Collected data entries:
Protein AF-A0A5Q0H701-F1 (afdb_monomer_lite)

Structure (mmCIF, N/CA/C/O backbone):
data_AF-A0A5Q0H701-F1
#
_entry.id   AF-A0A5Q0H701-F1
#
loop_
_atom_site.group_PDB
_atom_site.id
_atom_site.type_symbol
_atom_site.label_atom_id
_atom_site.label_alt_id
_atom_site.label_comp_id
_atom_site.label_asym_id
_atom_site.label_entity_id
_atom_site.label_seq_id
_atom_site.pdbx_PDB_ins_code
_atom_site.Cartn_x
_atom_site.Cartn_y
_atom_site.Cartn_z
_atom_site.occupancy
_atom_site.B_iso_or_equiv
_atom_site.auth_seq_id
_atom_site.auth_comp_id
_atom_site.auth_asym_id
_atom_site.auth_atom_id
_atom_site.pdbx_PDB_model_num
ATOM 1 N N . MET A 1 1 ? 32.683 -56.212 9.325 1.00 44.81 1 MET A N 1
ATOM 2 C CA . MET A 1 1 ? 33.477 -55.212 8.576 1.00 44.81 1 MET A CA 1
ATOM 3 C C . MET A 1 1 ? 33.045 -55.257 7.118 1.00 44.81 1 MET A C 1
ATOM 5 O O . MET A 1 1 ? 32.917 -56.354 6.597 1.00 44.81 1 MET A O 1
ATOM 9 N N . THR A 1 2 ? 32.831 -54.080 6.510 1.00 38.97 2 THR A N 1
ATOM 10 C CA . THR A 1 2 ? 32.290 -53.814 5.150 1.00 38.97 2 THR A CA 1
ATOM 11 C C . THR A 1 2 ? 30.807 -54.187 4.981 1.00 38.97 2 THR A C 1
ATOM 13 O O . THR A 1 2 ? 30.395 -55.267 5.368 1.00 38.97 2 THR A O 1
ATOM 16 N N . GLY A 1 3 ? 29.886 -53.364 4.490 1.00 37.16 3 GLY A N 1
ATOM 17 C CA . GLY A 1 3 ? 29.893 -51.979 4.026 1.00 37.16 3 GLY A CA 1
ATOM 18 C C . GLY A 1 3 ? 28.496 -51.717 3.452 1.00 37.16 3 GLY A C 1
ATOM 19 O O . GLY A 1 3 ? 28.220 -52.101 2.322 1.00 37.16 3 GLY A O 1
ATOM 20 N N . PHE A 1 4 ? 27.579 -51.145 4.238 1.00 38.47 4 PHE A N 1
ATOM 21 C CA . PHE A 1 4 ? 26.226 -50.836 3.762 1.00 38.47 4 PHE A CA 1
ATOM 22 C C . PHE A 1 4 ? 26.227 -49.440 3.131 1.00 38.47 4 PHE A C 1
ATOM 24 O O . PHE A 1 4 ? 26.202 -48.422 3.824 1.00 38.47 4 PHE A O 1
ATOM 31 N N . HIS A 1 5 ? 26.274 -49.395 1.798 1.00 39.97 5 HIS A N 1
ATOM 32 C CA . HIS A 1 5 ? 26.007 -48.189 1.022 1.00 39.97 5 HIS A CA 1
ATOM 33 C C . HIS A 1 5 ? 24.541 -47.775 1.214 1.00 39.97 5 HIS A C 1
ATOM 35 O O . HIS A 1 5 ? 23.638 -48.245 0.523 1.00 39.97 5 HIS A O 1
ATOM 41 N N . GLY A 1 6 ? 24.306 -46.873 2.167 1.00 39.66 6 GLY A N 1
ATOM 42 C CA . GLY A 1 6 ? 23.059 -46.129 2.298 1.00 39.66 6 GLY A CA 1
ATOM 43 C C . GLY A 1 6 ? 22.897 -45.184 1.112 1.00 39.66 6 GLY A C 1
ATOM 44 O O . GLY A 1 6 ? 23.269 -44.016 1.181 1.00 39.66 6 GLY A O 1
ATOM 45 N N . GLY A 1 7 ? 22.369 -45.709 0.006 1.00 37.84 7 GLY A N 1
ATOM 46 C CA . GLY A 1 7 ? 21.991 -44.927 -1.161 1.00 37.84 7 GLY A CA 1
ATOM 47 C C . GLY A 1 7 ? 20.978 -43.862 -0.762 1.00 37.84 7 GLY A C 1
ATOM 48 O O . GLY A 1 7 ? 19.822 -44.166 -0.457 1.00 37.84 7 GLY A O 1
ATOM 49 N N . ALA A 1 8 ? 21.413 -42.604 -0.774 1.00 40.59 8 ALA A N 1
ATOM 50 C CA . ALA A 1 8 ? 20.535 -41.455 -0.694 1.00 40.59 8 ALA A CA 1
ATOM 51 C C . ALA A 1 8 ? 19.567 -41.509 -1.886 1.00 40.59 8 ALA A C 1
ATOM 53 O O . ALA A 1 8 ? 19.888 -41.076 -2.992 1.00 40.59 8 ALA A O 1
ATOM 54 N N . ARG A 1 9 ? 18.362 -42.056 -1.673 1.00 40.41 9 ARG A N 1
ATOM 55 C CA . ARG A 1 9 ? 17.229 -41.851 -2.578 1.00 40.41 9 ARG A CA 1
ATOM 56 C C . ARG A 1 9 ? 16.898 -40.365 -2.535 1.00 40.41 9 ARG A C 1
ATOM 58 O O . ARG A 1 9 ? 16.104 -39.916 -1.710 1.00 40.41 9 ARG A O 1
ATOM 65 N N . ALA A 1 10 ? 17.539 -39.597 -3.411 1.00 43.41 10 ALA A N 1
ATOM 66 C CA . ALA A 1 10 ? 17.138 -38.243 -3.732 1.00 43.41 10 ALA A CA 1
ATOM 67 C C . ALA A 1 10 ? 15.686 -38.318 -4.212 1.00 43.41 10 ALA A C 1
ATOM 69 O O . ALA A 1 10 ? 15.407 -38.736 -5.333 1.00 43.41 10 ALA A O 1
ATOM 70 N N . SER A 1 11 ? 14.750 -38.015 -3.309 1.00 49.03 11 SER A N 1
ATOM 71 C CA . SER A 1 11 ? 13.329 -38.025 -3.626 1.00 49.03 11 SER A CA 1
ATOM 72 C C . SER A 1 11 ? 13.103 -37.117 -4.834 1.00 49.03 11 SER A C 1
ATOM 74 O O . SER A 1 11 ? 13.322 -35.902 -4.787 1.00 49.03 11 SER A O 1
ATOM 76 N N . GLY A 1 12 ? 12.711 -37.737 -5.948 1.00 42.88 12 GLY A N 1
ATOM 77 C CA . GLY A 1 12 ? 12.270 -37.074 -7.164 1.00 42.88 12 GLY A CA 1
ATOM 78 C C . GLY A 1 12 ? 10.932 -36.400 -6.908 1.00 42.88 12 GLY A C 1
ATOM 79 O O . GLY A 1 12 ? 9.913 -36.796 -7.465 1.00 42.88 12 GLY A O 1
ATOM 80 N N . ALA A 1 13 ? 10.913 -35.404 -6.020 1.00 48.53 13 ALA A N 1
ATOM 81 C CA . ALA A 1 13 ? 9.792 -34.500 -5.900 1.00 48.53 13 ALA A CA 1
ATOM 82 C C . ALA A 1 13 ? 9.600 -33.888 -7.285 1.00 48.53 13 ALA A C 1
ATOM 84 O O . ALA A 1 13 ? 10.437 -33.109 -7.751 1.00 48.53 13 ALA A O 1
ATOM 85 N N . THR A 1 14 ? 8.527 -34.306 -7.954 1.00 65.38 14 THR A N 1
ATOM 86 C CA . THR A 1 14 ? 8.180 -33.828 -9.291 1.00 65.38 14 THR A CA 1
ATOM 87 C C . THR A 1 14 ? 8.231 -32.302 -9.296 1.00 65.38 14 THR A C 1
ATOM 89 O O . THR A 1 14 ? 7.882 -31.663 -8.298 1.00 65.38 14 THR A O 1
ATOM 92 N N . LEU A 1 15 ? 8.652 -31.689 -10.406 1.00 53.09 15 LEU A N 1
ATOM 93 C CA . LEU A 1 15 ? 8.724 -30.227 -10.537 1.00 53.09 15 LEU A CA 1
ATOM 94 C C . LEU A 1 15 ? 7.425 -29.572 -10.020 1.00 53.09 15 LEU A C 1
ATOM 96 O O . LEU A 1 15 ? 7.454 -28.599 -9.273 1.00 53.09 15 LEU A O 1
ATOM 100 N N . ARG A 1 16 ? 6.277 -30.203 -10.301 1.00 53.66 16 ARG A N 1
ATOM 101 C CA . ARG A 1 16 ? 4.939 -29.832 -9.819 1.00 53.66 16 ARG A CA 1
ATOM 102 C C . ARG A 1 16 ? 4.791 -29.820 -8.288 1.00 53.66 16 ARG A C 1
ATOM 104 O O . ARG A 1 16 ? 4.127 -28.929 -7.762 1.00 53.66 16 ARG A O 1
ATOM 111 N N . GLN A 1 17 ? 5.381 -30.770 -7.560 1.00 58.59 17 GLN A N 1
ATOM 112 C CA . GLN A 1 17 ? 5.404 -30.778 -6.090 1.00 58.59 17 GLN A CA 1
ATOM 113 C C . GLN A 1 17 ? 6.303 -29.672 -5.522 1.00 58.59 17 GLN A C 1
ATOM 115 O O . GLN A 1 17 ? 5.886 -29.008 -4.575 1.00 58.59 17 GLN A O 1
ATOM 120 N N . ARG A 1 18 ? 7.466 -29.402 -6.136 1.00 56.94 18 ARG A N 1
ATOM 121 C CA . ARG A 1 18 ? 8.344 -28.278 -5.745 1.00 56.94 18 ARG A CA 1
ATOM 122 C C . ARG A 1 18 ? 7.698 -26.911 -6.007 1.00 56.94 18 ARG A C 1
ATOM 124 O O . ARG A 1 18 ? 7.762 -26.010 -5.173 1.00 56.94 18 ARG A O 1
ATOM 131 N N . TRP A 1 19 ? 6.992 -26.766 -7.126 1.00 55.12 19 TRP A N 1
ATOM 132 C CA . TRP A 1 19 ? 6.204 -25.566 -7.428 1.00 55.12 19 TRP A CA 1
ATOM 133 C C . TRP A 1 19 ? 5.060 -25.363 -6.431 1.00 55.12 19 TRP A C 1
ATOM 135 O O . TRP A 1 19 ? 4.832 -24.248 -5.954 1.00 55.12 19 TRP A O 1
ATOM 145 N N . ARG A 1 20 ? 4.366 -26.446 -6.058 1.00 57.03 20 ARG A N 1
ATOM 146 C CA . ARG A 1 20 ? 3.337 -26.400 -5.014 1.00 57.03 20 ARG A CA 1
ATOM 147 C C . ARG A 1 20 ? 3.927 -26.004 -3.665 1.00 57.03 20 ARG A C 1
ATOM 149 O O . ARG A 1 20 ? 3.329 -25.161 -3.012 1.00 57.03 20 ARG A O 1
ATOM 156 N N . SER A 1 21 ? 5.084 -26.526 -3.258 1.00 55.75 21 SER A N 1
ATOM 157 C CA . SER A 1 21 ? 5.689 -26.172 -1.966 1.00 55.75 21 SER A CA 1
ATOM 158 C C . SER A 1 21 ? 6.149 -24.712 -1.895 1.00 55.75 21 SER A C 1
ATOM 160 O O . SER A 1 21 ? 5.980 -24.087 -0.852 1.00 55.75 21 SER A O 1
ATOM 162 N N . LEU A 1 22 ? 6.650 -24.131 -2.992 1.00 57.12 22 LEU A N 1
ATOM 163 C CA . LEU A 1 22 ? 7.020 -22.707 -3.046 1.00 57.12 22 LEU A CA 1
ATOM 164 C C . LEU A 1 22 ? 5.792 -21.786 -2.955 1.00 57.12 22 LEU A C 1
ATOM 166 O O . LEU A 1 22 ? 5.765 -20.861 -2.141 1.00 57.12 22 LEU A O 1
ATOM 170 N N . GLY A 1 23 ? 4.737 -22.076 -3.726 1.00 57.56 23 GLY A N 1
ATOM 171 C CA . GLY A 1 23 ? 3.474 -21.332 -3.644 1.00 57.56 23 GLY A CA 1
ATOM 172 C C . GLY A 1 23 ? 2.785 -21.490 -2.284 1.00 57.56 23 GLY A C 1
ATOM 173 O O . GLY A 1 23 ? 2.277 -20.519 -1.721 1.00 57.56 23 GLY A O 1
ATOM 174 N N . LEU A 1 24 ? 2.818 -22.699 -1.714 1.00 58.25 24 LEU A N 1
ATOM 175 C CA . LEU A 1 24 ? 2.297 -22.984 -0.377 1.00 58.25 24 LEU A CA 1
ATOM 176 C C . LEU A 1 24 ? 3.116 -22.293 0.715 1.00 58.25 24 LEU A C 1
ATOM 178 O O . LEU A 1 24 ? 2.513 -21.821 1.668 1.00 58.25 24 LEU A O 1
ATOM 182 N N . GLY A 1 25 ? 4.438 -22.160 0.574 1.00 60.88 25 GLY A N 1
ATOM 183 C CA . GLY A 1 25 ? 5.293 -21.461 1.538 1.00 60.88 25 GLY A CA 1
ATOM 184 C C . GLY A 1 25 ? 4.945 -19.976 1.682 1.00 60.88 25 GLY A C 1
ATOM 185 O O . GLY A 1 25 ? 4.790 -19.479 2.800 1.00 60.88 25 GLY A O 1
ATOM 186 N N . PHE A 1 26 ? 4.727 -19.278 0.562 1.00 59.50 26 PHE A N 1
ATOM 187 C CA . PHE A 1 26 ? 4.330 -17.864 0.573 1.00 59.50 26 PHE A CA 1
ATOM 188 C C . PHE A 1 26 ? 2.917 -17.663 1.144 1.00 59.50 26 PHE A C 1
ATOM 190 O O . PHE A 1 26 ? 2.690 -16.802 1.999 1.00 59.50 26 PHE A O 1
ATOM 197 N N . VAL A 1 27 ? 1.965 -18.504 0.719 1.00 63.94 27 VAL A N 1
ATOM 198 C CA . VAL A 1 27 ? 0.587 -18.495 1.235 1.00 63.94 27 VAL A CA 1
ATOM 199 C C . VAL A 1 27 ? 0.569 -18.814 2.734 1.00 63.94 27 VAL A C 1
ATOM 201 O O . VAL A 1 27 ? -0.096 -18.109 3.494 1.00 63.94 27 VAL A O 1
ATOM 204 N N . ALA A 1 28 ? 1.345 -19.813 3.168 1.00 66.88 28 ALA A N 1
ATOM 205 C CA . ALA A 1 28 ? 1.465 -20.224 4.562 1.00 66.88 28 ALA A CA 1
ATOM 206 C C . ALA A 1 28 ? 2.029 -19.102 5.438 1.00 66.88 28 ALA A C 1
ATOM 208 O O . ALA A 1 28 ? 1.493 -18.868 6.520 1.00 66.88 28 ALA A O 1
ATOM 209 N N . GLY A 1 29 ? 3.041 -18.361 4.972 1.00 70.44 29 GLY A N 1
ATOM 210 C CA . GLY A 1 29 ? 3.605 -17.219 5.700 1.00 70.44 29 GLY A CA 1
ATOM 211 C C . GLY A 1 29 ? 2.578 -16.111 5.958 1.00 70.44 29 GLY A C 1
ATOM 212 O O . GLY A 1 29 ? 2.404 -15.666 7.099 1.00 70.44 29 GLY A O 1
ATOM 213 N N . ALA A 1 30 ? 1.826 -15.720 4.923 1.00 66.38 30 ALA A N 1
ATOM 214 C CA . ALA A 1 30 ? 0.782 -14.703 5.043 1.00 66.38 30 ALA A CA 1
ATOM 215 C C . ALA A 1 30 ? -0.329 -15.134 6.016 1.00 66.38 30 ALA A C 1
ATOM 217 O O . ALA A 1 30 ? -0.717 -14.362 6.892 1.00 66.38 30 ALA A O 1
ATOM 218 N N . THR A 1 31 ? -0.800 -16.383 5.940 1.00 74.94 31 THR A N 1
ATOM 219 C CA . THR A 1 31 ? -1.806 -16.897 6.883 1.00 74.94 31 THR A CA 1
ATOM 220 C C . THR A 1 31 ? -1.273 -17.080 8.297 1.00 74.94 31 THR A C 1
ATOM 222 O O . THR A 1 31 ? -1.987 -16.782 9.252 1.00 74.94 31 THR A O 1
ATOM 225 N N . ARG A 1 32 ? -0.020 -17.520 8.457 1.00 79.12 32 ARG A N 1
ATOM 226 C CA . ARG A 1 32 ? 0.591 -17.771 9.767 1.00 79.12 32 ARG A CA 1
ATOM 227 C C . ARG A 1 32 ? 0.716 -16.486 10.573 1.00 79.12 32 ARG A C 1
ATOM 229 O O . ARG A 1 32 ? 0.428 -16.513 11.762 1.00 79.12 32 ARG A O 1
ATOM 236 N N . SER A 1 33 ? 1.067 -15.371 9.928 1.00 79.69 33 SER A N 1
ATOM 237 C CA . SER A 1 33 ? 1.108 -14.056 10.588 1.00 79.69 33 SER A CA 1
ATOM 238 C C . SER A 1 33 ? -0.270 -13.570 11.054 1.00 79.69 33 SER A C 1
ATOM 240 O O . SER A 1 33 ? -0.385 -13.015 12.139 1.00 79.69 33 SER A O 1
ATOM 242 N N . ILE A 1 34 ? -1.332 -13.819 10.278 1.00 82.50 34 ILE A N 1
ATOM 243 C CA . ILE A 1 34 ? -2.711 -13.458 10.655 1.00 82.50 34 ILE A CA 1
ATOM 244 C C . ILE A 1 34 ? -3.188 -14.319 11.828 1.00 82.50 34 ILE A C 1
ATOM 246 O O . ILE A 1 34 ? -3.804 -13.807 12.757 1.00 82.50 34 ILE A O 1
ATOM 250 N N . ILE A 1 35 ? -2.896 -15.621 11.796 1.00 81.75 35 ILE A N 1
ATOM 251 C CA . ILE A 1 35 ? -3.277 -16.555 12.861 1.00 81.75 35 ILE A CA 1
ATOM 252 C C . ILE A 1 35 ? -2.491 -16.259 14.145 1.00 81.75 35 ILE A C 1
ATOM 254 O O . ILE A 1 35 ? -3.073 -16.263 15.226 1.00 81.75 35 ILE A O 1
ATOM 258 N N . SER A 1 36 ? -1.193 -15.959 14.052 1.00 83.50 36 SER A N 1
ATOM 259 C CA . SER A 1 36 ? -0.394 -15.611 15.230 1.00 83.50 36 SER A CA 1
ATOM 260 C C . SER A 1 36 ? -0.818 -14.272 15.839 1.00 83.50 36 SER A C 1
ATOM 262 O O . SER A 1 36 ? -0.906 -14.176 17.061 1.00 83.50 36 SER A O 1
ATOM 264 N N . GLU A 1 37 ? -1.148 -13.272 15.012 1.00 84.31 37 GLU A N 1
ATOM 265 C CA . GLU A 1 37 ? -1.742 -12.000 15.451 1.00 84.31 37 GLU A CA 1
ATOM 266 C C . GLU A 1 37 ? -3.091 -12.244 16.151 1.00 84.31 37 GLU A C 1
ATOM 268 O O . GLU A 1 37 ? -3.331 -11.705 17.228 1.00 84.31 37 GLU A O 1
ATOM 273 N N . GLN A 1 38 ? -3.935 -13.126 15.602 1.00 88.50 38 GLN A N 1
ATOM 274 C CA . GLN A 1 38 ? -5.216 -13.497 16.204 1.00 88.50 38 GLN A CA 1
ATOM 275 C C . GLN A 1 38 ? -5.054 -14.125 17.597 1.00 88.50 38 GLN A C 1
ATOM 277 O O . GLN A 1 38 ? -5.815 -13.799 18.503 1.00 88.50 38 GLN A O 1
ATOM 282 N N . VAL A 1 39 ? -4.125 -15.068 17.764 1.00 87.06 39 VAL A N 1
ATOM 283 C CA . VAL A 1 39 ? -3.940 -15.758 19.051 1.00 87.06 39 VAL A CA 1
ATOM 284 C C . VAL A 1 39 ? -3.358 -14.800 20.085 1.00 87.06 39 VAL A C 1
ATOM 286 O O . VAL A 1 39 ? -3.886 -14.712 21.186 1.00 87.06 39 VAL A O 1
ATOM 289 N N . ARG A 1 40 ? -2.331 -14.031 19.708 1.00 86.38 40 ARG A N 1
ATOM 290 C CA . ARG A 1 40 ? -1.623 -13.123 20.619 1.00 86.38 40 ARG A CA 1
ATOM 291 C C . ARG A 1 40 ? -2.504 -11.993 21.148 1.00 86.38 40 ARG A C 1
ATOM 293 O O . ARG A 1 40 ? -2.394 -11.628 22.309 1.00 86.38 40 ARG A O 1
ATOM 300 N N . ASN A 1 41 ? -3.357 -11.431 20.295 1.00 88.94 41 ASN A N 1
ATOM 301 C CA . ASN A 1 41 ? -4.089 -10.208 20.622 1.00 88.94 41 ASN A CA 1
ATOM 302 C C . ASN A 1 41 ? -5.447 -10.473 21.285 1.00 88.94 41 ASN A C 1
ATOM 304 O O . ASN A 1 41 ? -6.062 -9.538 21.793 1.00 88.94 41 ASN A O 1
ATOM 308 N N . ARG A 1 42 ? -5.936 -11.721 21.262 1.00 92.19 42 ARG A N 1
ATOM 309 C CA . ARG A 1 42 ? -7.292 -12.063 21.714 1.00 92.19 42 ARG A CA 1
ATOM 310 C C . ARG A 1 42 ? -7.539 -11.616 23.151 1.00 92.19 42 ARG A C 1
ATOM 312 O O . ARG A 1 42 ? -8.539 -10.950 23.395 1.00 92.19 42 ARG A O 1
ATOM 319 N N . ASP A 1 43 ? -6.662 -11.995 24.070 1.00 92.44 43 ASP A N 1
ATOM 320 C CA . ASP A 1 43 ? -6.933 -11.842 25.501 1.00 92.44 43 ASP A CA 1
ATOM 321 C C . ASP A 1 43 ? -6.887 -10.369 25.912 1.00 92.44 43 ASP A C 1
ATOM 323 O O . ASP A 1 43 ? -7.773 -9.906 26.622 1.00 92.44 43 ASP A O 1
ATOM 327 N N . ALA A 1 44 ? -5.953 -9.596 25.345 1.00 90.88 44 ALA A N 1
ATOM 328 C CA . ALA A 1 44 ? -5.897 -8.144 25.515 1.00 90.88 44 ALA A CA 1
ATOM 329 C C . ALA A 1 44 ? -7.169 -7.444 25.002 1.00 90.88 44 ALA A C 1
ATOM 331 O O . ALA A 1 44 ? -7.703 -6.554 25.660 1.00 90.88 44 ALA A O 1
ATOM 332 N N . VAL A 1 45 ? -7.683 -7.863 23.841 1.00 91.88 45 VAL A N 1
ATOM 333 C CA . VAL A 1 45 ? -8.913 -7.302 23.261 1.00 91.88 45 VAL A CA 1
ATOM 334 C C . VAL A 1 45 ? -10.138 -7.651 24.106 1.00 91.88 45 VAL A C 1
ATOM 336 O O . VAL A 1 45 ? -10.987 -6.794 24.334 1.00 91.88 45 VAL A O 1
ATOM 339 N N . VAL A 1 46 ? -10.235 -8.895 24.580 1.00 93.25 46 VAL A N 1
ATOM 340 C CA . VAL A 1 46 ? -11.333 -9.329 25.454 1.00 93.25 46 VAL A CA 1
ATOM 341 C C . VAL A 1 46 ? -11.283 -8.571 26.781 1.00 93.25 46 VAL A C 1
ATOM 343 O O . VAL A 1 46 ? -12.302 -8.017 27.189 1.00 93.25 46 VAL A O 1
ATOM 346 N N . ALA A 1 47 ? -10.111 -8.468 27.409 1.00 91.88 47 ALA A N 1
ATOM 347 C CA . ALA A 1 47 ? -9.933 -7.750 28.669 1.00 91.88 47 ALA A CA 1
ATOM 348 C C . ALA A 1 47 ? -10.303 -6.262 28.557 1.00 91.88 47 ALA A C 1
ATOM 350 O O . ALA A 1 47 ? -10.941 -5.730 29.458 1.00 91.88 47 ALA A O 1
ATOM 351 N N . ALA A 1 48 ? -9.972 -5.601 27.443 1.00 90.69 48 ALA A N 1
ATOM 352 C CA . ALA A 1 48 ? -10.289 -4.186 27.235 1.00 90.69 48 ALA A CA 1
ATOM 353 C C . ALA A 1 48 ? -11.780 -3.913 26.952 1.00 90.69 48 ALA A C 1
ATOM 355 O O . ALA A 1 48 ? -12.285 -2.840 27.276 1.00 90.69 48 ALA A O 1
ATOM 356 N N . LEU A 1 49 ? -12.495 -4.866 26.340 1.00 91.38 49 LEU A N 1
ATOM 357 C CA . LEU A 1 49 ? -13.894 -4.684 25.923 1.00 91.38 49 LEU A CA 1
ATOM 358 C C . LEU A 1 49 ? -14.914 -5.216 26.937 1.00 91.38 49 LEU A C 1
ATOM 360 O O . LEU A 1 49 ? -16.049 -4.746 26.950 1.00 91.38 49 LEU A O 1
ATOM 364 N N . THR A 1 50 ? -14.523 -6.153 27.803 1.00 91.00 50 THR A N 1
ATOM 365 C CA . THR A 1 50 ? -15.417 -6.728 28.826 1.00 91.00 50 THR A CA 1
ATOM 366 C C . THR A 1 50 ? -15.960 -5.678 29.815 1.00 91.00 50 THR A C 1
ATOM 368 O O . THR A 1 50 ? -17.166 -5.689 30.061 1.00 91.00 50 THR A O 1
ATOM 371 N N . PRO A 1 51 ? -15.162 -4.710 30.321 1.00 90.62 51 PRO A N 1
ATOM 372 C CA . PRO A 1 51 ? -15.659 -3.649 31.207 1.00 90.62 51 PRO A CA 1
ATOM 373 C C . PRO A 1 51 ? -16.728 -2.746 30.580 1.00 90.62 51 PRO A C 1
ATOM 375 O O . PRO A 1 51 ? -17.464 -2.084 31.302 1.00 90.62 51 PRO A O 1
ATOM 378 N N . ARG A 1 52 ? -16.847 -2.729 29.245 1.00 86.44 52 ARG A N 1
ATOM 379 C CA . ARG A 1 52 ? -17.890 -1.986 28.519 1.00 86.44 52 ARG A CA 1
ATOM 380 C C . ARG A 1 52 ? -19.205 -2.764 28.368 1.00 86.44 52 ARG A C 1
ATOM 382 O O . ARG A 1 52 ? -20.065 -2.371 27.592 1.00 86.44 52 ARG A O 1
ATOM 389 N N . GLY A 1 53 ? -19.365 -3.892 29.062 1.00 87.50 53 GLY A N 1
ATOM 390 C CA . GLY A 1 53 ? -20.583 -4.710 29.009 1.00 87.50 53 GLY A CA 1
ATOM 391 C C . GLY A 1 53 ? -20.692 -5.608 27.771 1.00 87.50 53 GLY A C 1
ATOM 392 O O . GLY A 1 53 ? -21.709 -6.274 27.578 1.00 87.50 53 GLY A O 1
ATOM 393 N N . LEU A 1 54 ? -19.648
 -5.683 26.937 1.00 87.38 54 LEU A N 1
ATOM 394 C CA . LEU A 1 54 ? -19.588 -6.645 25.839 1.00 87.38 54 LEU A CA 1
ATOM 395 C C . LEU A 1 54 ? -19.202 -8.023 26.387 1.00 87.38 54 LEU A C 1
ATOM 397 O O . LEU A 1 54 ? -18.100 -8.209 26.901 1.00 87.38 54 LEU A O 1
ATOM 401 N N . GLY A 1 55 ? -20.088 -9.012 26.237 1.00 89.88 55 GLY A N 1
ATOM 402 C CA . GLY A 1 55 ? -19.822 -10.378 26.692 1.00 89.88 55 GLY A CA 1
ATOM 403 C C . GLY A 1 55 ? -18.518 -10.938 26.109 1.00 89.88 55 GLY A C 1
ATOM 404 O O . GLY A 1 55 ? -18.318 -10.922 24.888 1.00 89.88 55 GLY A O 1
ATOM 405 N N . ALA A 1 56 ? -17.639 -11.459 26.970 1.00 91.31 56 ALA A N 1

> [Exercise goal]: Lines to set down from above: the line with "ATOM 133 C C", the line with "ATOM 145 N N", and every line between, each exactly as written.

> [Result]:
ATOM 133 C C . TRP A 1 19 ? 5.060 -25.363 -6.431 1.00 55.12 19 TRP A C 1
ATOM 135 O O . TRP A 1 19 ? 4.832 -24.248 -5.954 1.00 55.12 19 TRP A O 1
ATOM 145 N N . ARG A 1 20 ? 4.366 -26.446 -6.058 1.00 57.03 20 ARG A N 1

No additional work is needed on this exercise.